**Source information**

+===+

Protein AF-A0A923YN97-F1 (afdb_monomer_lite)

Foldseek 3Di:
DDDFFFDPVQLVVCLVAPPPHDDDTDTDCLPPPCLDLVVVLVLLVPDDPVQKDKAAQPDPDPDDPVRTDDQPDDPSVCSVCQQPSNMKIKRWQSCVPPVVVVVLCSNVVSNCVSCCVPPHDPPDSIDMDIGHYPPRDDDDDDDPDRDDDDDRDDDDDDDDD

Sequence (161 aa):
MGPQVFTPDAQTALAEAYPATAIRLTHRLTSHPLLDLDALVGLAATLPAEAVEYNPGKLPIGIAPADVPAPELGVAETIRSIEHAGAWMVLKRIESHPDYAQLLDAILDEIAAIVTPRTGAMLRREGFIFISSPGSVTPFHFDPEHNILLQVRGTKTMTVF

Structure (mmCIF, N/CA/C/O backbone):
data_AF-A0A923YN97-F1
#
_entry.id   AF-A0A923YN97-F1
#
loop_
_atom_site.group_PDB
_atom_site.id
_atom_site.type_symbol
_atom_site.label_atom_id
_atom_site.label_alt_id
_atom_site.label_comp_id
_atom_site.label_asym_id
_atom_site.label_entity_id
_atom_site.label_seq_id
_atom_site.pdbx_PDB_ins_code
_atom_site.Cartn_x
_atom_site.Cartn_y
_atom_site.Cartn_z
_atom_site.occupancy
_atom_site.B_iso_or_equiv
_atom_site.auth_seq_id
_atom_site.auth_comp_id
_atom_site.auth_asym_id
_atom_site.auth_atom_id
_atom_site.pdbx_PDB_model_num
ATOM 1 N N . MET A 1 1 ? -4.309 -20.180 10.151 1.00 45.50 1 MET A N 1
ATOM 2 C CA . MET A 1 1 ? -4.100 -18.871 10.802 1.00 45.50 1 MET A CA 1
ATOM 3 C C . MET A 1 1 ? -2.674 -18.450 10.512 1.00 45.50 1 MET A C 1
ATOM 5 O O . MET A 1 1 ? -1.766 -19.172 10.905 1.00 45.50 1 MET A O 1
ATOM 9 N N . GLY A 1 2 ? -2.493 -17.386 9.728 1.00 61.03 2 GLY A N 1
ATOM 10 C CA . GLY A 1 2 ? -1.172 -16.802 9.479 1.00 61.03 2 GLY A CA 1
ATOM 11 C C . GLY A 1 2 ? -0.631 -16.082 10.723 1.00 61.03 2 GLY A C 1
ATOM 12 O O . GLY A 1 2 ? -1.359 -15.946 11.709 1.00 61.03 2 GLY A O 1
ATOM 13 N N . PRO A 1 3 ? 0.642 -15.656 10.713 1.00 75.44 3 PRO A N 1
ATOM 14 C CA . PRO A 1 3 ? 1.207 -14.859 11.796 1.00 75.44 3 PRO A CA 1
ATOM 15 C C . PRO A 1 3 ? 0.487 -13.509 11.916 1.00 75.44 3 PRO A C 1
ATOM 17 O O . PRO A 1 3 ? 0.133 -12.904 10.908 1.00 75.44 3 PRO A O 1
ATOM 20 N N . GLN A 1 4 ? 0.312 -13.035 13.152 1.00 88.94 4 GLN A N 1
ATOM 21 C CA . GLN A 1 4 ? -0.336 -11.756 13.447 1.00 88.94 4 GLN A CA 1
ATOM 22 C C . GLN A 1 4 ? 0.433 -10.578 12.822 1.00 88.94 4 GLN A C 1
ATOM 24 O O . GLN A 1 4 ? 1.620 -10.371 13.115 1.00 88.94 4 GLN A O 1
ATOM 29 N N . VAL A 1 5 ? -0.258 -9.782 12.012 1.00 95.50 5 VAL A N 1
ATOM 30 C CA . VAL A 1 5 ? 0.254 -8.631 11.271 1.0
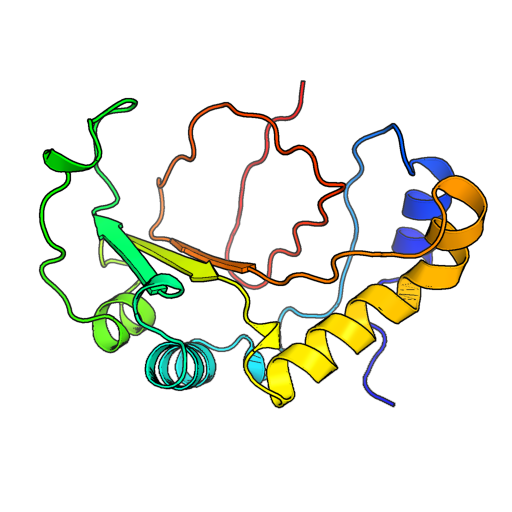0 95.50 5 VAL A CA 1
ATOM 31 C C . VAL A 1 5 ? 0.593 -7.486 12.210 1.00 95.50 5 VAL A C 1
ATOM 33 O O . VAL A 1 5 ? 1.738 -7.032 12.201 1.00 95.50 5 VAL A O 1
ATOM 36 N N . PHE A 1 6 ? -0.355 -7.028 13.026 1.00 97.19 6 PHE A N 1
ATOM 37 C CA . PHE A 1 6 ? -0.149 -5.903 13.938 1.00 97.19 6 PHE A CA 1
ATOM 38 C C . PHE A 1 6 ? 0.396 -6.376 15.288 1.00 97.19 6 PHE A C 1
ATOM 40 O O . PHE A 1 6 ? 0.041 -7.437 15.803 1.00 97.19 6 PHE A O 1
ATOM 47 N N . THR A 1 7 ? 1.294 -5.600 15.897 1.00 96.50 7 THR A N 1
ATOM 48 C CA . THR A 1 7 ? 1.705 -5.876 17.282 1.00 96.50 7 THR A CA 1
ATOM 49 C C . THR A 1 7 ? 0.568 -5.521 18.253 1.00 96.50 7 THR A C 1
ATOM 51 O O . THR A 1 7 ? -0.255 -4.664 17.928 1.00 96.50 7 THR A O 1
ATOM 54 N N . PRO A 1 8 ? 0.514 -6.123 19.458 1.00 96.12 8 PRO A N 1
ATOM 55 C CA . PRO A 1 8 ? -0.447 -5.710 20.484 1.00 96.12 8 PRO A CA 1
ATOM 56 C C . PRO A 1 8 ? -0.405 -4.200 20.766 1.00 96.12 8 PRO A C 1
ATOM 58 O O . PRO A 1 8 ? -1.445 -3.551 20.767 1.00 96.12 8 PRO A O 1
ATOM 61 N N . ASP A 1 9 ? 0.794 -3.620 20.881 1.00 97.31 9 ASP A N 1
ATOM 62 C CA . ASP A 1 9 ? 0.963 -2.175 21.090 1.00 97.31 9 ASP A CA 1
ATOM 63 C C . ASP A 1 9 ? 0.426 -1.342 19.917 1.00 97.31 9 ASP A C 1
ATOM 65 O O . ASP A 1 9 ? -0.143 -0.274 20.130 1.00 97.31 9 ASP A O 1
ATOM 69 N N . ALA A 1 10 ? 0.552 -1.831 18.677 1.00 97.62 10 ALA A N 1
ATOM 70 C CA . ALA A 1 10 ? -0.018 -1.161 17.511 1.00 97.62 10 ALA A CA 1
ATOM 71 C C . ALA A 1 10 ? -1.553 -1.187 17.535 1.00 97.62 10 ALA A C 1
ATOM 73 O O . ALA A 1 10 ? -2.178 -0.186 17.195 1.00 97.62 10 ALA A O 1
ATOM 74 N N . GLN A 1 11 ? -2.168 -2.292 17.967 1.00 97.56 11 GLN A N 1
ATOM 75 C CA . GLN A 1 11 ? -3.624 -2.365 18.127 1.00 97.56 11 GLN A CA 1
ATOM 76 C C . GLN A 1 11 ? -4.122 -1.429 19.238 1.00 97.56 11 GLN A C 1
ATOM 78 O O . GLN A 1 11 ? -5.117 -0.733 19.042 1.00 97.56 11 GLN A O 1
ATOM 83 N N . THR A 1 12 ? -3.406 -1.341 20.363 1.00 97.88 12 THR A N 1
ATOM 84 C CA . THR A 1 12 ? -3.706 -0.373 21.431 1.00 97.88 12 THR A CA 1
ATOM 85 C C . THR A 1 12 ? -3.613 1.065 20.918 1.00 97.88 12 THR A C 1
ATOM 87 O O . THR A 1 12 ? -4.573 1.821 21.045 1.00 97.88 12 THR A O 1
ATOM 90 N N . ALA A 1 13 ? -2.510 1.424 20.252 1.00 97.69 13 ALA A N 1
ATOM 91 C CA . ALA A 1 13 ? -2.320 2.761 19.687 1.00 97.69 13 ALA A CA 1
ATOM 92 C C . ALA A 1 13 ? -3.392 3.112 18.639 1.00 97.69 13 ALA A C 1
ATOM 94 O O . ALA A 1 13 ? -3.898 4.234 18.609 1.00 97.69 13 ALA A O 1
ATOM 95 N N . LEU A 1 14 ? -3.788 2.145 17.801 1.00 97.88 14 LEU A N 1
ATOM 96 C CA . LEU A 1 14 ? -4.881 2.327 16.848 1.00 97.88 14 LEU A CA 1
ATOM 97 C C . LEU A 1 14 ? -6.216 2.576 17.562 1.00 97.88 14 LEU A C 1
ATOM 99 O O . LEU A 1 14 ? -6.975 3.445 17.143 1.00 97.88 14 LEU A O 1
ATOM 103 N N . ALA A 1 15 ? -6.510 1.844 18.639 1.00 97.75 15 ALA A N 1
ATOM 104 C CA . ALA A 1 15 ? -7.752 2.002 19.390 1.00 97.75 15 ALA A CA 1
ATOM 105 C C . ALA A 1 15 ? -7.892 3.377 20.063 1.00 97.75 15 ALA A C 1
ATOM 107 O O . ALA A 1 15 ? -9.020 3.851 20.231 1.00 97.75 15 ALA A O 1
ATOM 108 N N . GLU A 1 16 ? -6.774 4.006 20.425 1.00 97.25 16 GLU A N 1
ATOM 109 C CA . GLU A 1 16 ? -6.729 5.358 20.991 1.00 97.25 16 GLU A CA 1
ATOM 110 C C . GLU A 1 16 ? -6.855 6.453 19.919 1.00 97.25 16 GLU A C 1
ATOM 112 O O . GLU A 1 16 ? -7.499 7.472 20.159 1.00 97.25 16 GLU A O 1
ATOM 117 N N . ALA A 1 17 ? -6.267 6.248 18.736 1.00 96.88 17 ALA A N 1
ATOM 118 C CA . ALA A 1 17 ? -6.173 7.273 17.694 1.00 96.88 17 ALA A
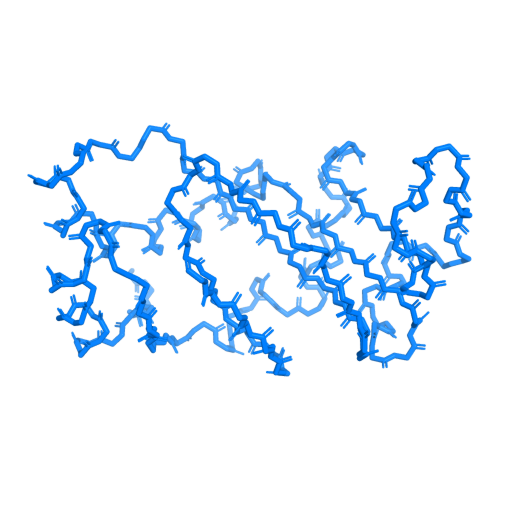 CA 1
ATOM 119 C C . ALA A 1 17 ? -7.330 7.256 16.674 1.00 96.88 17 ALA A C 1
ATOM 121 O O . ALA A 1 17 ? -7.703 8.299 16.130 1.00 96.88 17 ALA A O 1
ATOM 122 N N . TYR A 1 18 ? -7.902 6.083 16.389 1.00 96.75 18 TYR A N 1
ATOM 123 C CA . TYR A 1 18 ? -8.933 5.924 15.364 1.00 96.75 18 TYR A CA 1
ATOM 124 C C . TYR A 1 18 ? -10.280 6.539 15.799 1.00 96.75 18 TYR A C 1
ATOM 126 O O . TYR A 1 18 ? -10.715 6.295 16.928 1.00 96.75 18 TYR A O 1
ATOM 134 N N . PRO A 1 19 ? -11.011 7.255 14.917 1.00 95.38 19 PRO A N 1
ATOM 135 C CA . PRO A 1 19 ? -10.725 7.481 13.492 1.00 95.38 19 PRO A CA 1
ATOM 136 C C . PRO A 1 19 ? -10.005 8.801 13.159 1.00 95.38 19 PRO A C 1
ATOM 138 O O . PRO A 1 19 ? -9.713 9.044 11.994 1.00 95.38 19 PRO A O 1
ATOM 141 N N . ALA A 1 20 ? -9.768 9.679 14.135 1.00 93.12 20 ALA A N 1
ATOM 142 C CA . ALA A 1 20 ? -9.520 11.099 13.865 1.00 93.12 20 ALA A CA 1
ATOM 143 C C . ALA A 1 20 ? -8.045 11.532 13.910 1.00 93.12 20 ALA A C 1
ATOM 145 O O . ALA A 1 20 ? -7.729 12.634 13.466 1.00 93.12 20 ALA A O 1
ATOM 146 N N . THR A 1 21 ? -7.149 10.701 14.447 1.00 95.44 21 THR A N 1
ATOM 147 C CA . THR A 1 21 ? -5.750 11.080 14.687 1.00 95.44 21 THR A CA 1
ATOM 148 C C . THR A 1 21 ? -4.797 10.173 13.916 1.00 95.44 21 THR A C 1
ATOM 150 O O . THR A 1 21 ? -4.890 8.948 13.988 1.00 95.44 21 THR A O 1
ATOM 153 N N . ALA A 1 22 ? -3.835 10.770 13.208 1.00 95.19 22 ALA A N 1
ATOM 154 C CA . ALA A 1 22 ? -2.768 10.023 12.550 1.00 95.19 22 ALA A CA 1
ATOM 155 C C . ALA A 1 22 ? -1.797 9.427 13.583 1.00 95.19 22 ALA A C 1
ATOM 157 O O . ALA A 1 22 ? -1.329 10.119 14.488 1.00 95.19 22 ALA A O 1
ATOM 158 N N . ILE A 1 23 ? -1.457 8.146 13.427 1.00 96.25 23 ILE A N 1
ATOM 159 C CA . ILE A 1 23 ? -0.540 7.430 14.319 1.00 96.25 23 ILE A CA 1
ATOM 160 C C . ILE A 1 23 ? 0.353 6.476 13.524 1.00 96.25 23 ILE A C 1
ATOM 162 O O . ILE A 1 23 ? -0.025 5.980 12.462 1.00 96.25 23 ILE A O 1
ATOM 166 N N . ARG A 1 24 ? 1.551 6.195 14.043 1.00 96.06 24 ARG A N 1
ATOM 167 C CA . ARG A 1 24 ? 2.443 5.181 13.475 1.00 96.06 24 ARG A CA 1
ATOM 168 C C . ARG A 1 24 ? 2.121 3.812 14.067 1.00 96.06 24 ARG A C 1
ATOM 170 O O . ARG A 1 24 ? 2.167 3.639 15.280 1.00 96.06 24 ARG A O 1
ATOM 177 N N . LEU A 1 25 ? 1.880 2.832 13.202 1.00 96.38 25 LEU A N 1
ATOM 178 C CA . LEU A 1 25 ? 1.645 1.441 13.592 1.00 96.38 25 LEU A CA 1
ATOM 179 C C . LEU A 1 25 ? 2.887 0.581 13.332 1.00 96.38 25 LEU A C 1
ATOM 181 O O . LEU A 1 25 ? 3.630 0.809 12.376 1.00 96.38 25 LEU A O 1
ATOM 185 N N . THR A 1 26 ? 3.097 -0.430 14.176 1.00 96.81 26 THR A N 1
ATOM 186 C CA . THR A 1 26 ? 4.137 -1.451 13.979 1.00 96.81 26 THR A CA 1
ATOM 187 C C . THR A 1 26 ? 3.495 -2.728 13.436 1.00 96.81 26 THR A C 1
ATOM 189 O O . THR A 1 26 ? 2.504 -3.202 13.993 1.00 96.81 26 THR A O 1
ATOM 192 N N . HIS A 1 27 ? 4.060 -3.298 12.367 1.00 96.94 27 HIS A N 1
ATOM 193 C CA . HIS A 1 27 ? 3.540 -4.501 11.707 1.00 96.94 27 HIS A CA 1
ATOM 194 C C . HIS A 1 27 ? 4.652 -5.506 11.352 1.00 96.94 27 HIS A C 1
ATOM 196 O O . HIS A 1 27 ? 5.836 -5.181 11.419 1.00 96.94 27 HIS A O 1
ATOM 202 N N . ARG A 1 28 ? 4.271 -6.734 10.967 1.00 95.94 28 ARG A N 1
ATOM 203 C CA . ARG A 1 28 ? 5.181 -7.872 10.704 1.00 95.94 28 ARG A CA 1
ATOM 204 C C . ARG A 1 28 ? 5.177 -8.382 9.252 1.00 95.94 28 ARG A C 1
ATOM 206 O O . ARG A 1 28 ? 5.555 -9.517 8.992 1.00 95.94 28 ARG A O 1
ATOM 213 N N . LEU A 1 29 ? 4.756 -7.551 8.296 1.00 94.88 29 LEU A N 1
ATOM 214 C CA . LEU A 1 29 ? 4.627 -7.939 6.873 1.00 94.88 29 LEU A CA 1
ATOM 215 C C . LEU A 1 29 ? 5.935 -7.880 6.067 1.00 94.88 29 LEU A C 1
ATOM 217 O O . LEU A 1 29 ? 5.928 -8.222 4.890 1.00 94.88 29 LEU A O 1
ATOM 221 N N . THR A 1 30 ? 7.052 -7.457 6.664 1.00 91.94 30 THR A N 1
ATOM 222 C CA . THR A 1 30 ? 8.318 -7.172 5.954 1.00 91.94 30 THR A CA 1
ATOM 223 C C . THR A 1 30 ? 8.932 -8.371 5.223 1.00 91.94 30 THR A C 1
ATOM 225 O O . THR A 1 30 ? 9.840 -8.186 4.422 1.00 91.94 30 THR A O 1
ATOM 228 N N . SER A 1 31 ? 8.474 -9.593 5.503 1.00 90.31 31 SER A N 1
ATOM 229 C CA . SER A 1 31 ? 8.953 -10.836 4.876 1.00 90.31 31 SER A CA 1
ATOM 230 C C . SER A 1 31 ? 7.805 -11.689 4.327 1.00 90.31 31 SER A C 1
ATOM 232 O O . SER A 1 31 ? 7.908 -12.912 4.271 1.00 90.31 31 SER A O 1
ATOM 234 N N . HIS A 1 32 ? 6.668 -11.065 4.004 1.00 95.81 32 HIS A N 1
ATOM 235 C CA . HIS A 1 32 ? 5.524 -11.787 3.462 1.00 95.81 32 HIS A CA 1
ATOM 236 C C . HIS A 1 32 ? 5.786 -12.177 1.993 1.00 95.81 32 HIS A C 1
ATOM 238 O O . HIS A 1 32 ? 5.991 -11.272 1.186 1.00 95.81 32 HIS A O 1
ATOM 244 N N . PRO A 1 33 ? 5.694 -13.464 1.598 1.00 96.25 33 PRO A N 1
ATOM 245 C CA . PRO A 1 33 ? 6.066 -13.914 0.249 1.00 96.25 33 PRO A CA 1
ATOM 246 C C . PRO A 1 33 ? 5.304 -13.224 -0.891 1.00 96.25 33 PRO A C 1
ATOM 248 O O . PRO A 1 33 ? 5.866 -12.952 -1.943 1.00 96.25 33 PRO A O 1
ATOM 251 N N . LEU A 1 34 ? 4.026 -12.880 -0.678 1.00 97.25 34 LEU A N 1
ATOM 252 C CA . LEU A 1 34 ? 3.232 -12.124 -1.663 1.00 97.25 34 LEU A CA 1
ATOM 253 C C . LEU A 1 34 ? 3.711 -10.673 -1.868 1.00 97.25 34 LEU A C 1
ATOM 255 O O . LEU A 1 34 ? 3.268 -10.008 -2.799 1.00 97.25 34 LEU A O 1
ATOM 259 N N . LEU A 1 35 ? 4.572 -10.155 -0.994 1.00 97.00 35 LEU A N 1
ATOM 260 C CA . LEU A 1 35 ? 5.081 -8.782 -1.053 1.00 97.00 35 LEU A CA 1
ATOM 261 C C . LEU A 1 35 ? 6.541 -8.724 -1.534 1.00 97.00 35 LEU A C 1
ATOM 263 O O . LEU A 1 35 ? 7.112 -7.635 -1.612 1.00 97.00 35 LEU A O 1
ATOM 267 N N . ASP A 1 36 ? 7.132 -9.868 -1.891 1.00 95.88 36 ASP A N 1
ATOM 268 C CA . ASP A 1 36 ? 8.431 -9.926 -2.556 1.00 95.88 36 ASP A CA 1
ATOM 269 C C . ASP A 1 36 ? 8.316 -9.520 -4.030 1.00 95.88 36 ASP A C 1
ATOM 271 O O . ASP A 1 36 ? 7.307 -9.772 -4.689 1.00 95.88 36 ASP A O 1
ATOM 275 N N . LEU A 1 37 ? 9.380 -8.926 -4.581 1.00 95.69 37 LEU A N 1
ATOM 276 C CA . LEU A 1 37 ? 9.368 -8.370 -5.943 1.00 95.69 37 LEU A CA 1
ATOM 277 C C . LEU A 1 37 ? 8.951 -9.397 -7.008 1.00 95.69 37 LEU A C 1
ATOM 279 O O . LEU A 1 37 ? 8.213 -9.046 -7.923 1.00 95.69 37 LEU A O 1
ATOM 283 N N . ASP A 1 38 ? 9.371 -10.659 -6.878 1.00 96.25 38 ASP A N 1
ATOM 284 C CA . ASP A 1 38 ? 8.980 -11.730 -7.804 1.00 96.25 38 ASP A CA 1
ATOM 285 C C . ASP A 1 38 ? 7.473 -12.009 -7.789 1.00 96.25 38 ASP A C 1
ATOM 287 O O . ASP A 1 38 ? 6.862 -12.150 -8.851 1.00 96.25 38 ASP A O 1
ATOM 291 N N . ALA A 1 39 ? 6.858 -12.037 -6.604 1.00 97.88 39 ALA A N 1
ATOM 292 C CA . ALA A 1 39 ? 5.415 -12.203 -6.476 1.00 97.88 39 ALA A CA 1
ATOM 293 C C . ALA A 1 39 ? 4.670 -10.995 -7.055 1.00 97.88 39 ALA A C 1
ATOM 295 O O . ALA A 1 39 ? 3.666 -11.165 -7.742 1.00 97.88 39 ALA A O 1
ATOM 296 N N . LEU A 1 40 ? 5.205 -9.785 -6.868 1.00 98.06 40 LEU A N 1
ATOM 297 C CA . LEU A 1 40 ? 4.625 -8.558 -7.417 1.00 98.06 40 LEU A CA 1
ATOM 298 C C . LEU A 1 40 ? 4.702 -8.499 -8.948 1.00 98.06 40 LEU A C 1
ATOM 300 O O . LEU A 1 40 ? 3.779 -7.984 -9.574 1.00 98.06 40 LEU A O 1
ATOM 304 N N . VAL A 1 41 ? 5.744 -9.072 -9.565 1.00 98.00 41 VAL A N 1
ATOM 305 C CA . VAL A 1 41 ? 5.781 -9.288 -11.023 1.00 98.00 41 VAL A CA 1
ATOM 306 C C . VAL A 1 41 ? 4.647 -10.219 -11.458 1.00 98.00 41 VAL A C 1
ATOM 308 O O . VAL A 1 41 ? 3.960 -9.925 -12.435 1.00 98.00 41 VAL A O 1
ATOM 311 N N . GLY A 1 42 ? 4.438 -11.321 -10.730 1.00 97.81 42 GLY A N 1
ATOM 312 C CA . GLY A 1 42 ? 3.341 -12.256 -10.987 1.00 97.81 42 GLY A CA 1
ATOM 313 C C . GLY A 1 42 ? 1.972 -11.588 -10.869 1.00 97.81 42 GLY A C 1
ATOM 314 O O . GLY A 1 42 ? 1.169 -11.672 -11.794 1.00 97.81 42 GLY A O 1
ATOM 315 N N . LEU A 1 43 ? 1.741 -10.845 -9.783 1.00 98.44 43 LEU A N 1
ATOM 316 C CA . LEU A 1 43 ? 0.516 -10.077 -9.574 1.00 98.44 43 LEU A CA 1
ATOM 317 C C . LEU A 1 43 ? 0.269 -9.103 -10.729 1.00 98.44 43 LEU A C 1
ATOM 319 O O . LEU A 1 43 ? -0.808 -9.117 -11.321 1.00 98.44 43 LEU A O 1
ATOM 323 N N . ALA A 1 44 ? 1.266 -8.296 -11.092 1.00 97.50 44 ALA A N 1
ATOM 324 C CA . ALA A 1 44 ? 1.118 -7.294 -12.142 1.00 97.50 44 ALA A CA 1
ATOM 325 C C . ALA A 1 44 ? 0.753 -7.900 -13.511 1.00 97.50 44 ALA A C 1
ATOM 327 O O . ALA A 1 44 ? 0.078 -7.249 -14.300 1.00 97.50 44 ALA A O 1
ATOM 328 N N . ALA A 1 45 ? 1.149 -9.148 -13.784 1.00 96.31 45 ALA A N 1
ATOM 329 C CA . ALA A 1 45 ? 0.776 -9.860 -15.009 1.00 96.31 45 ALA A CA 1
ATOM 330 C C . ALA A 1 45 ? -0.680 -10.369 -15.020 1.00 96.31 45 ALA A C 1
ATOM 332 O O . ALA A 1 45 ? -1.203 -10.694 -16.084 1.00 96.31 45 ALA A O 1
ATOM 333 N N . THR A 1 46 ? -1.318 -10.473 -13.852 1.00 96.88 46 THR A N 1
ATOM 334 C CA . THR A 1 46 ? -2.703 -10.963 -13.705 1.00 96.88 46 THR A CA 1
ATOM 335 C C . THR A 1 46 ? -3.732 -9.846 -13.581 1.00 96.88 46 THR A C 1
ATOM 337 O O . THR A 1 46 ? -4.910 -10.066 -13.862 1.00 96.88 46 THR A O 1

+===+

**Exercise aim**
I'd like the lines above from the one with "ATOM 33 O O" up to and including the one with "ATOM 55 C CA" copied exactly, with no other lines.

**Exercise output**
ATOM 33 O O . VAL A 1 5 ? 1.738 -7.032 12.201 1.00 95.50 5 VAL A O 1
ATOM 36 N N . PHE A 1 6 ? -0.355 -7.028 13.026 1.00 97.19 6 PHE A N 1
ATOM 37 C CA . PHE A 1 6 ? -0.149 -5.903 13.938 1.00 97.19 6 PHE A CA 1
ATOM 38 C C . PHE A 1 6 ? 0.396 -6.376 15.288 1.00 97.19 6 PHE A C 1
ATOM 40 O O . PHE A 1 6 ? 0.041 -7.437 15.803 1.00 97.19 6 PHE A O 1
ATOM 47 N N . THR A 1 7 ? 1.294 -5.600 15.897 1.00 96.50 7 THR A N 1
ATOM 48 C CA . THR A 1 7 ? 1.705 -5.876 17.282 1.00 96.50 7 THR A CA 1
ATOM 49 C C . THR A 1 7 ? 0.568 -5.521 18.253 1.00 96.50 7 THR A C 1
ATOM 51 O O . THR A 1 7 ? -0.255 -4.664 17.928 1.00 96.50 7 THR A O 1
ATOM 54 N N . PRO A 1 8 ? 0.514 -6.123 19.458 1.00 96.12 8 PRO A N 1
ATOM 55 C CA . PRO A 1 8 ? -0.447 -5.710 20.484 1.00 96.12 8 PRO A CA 1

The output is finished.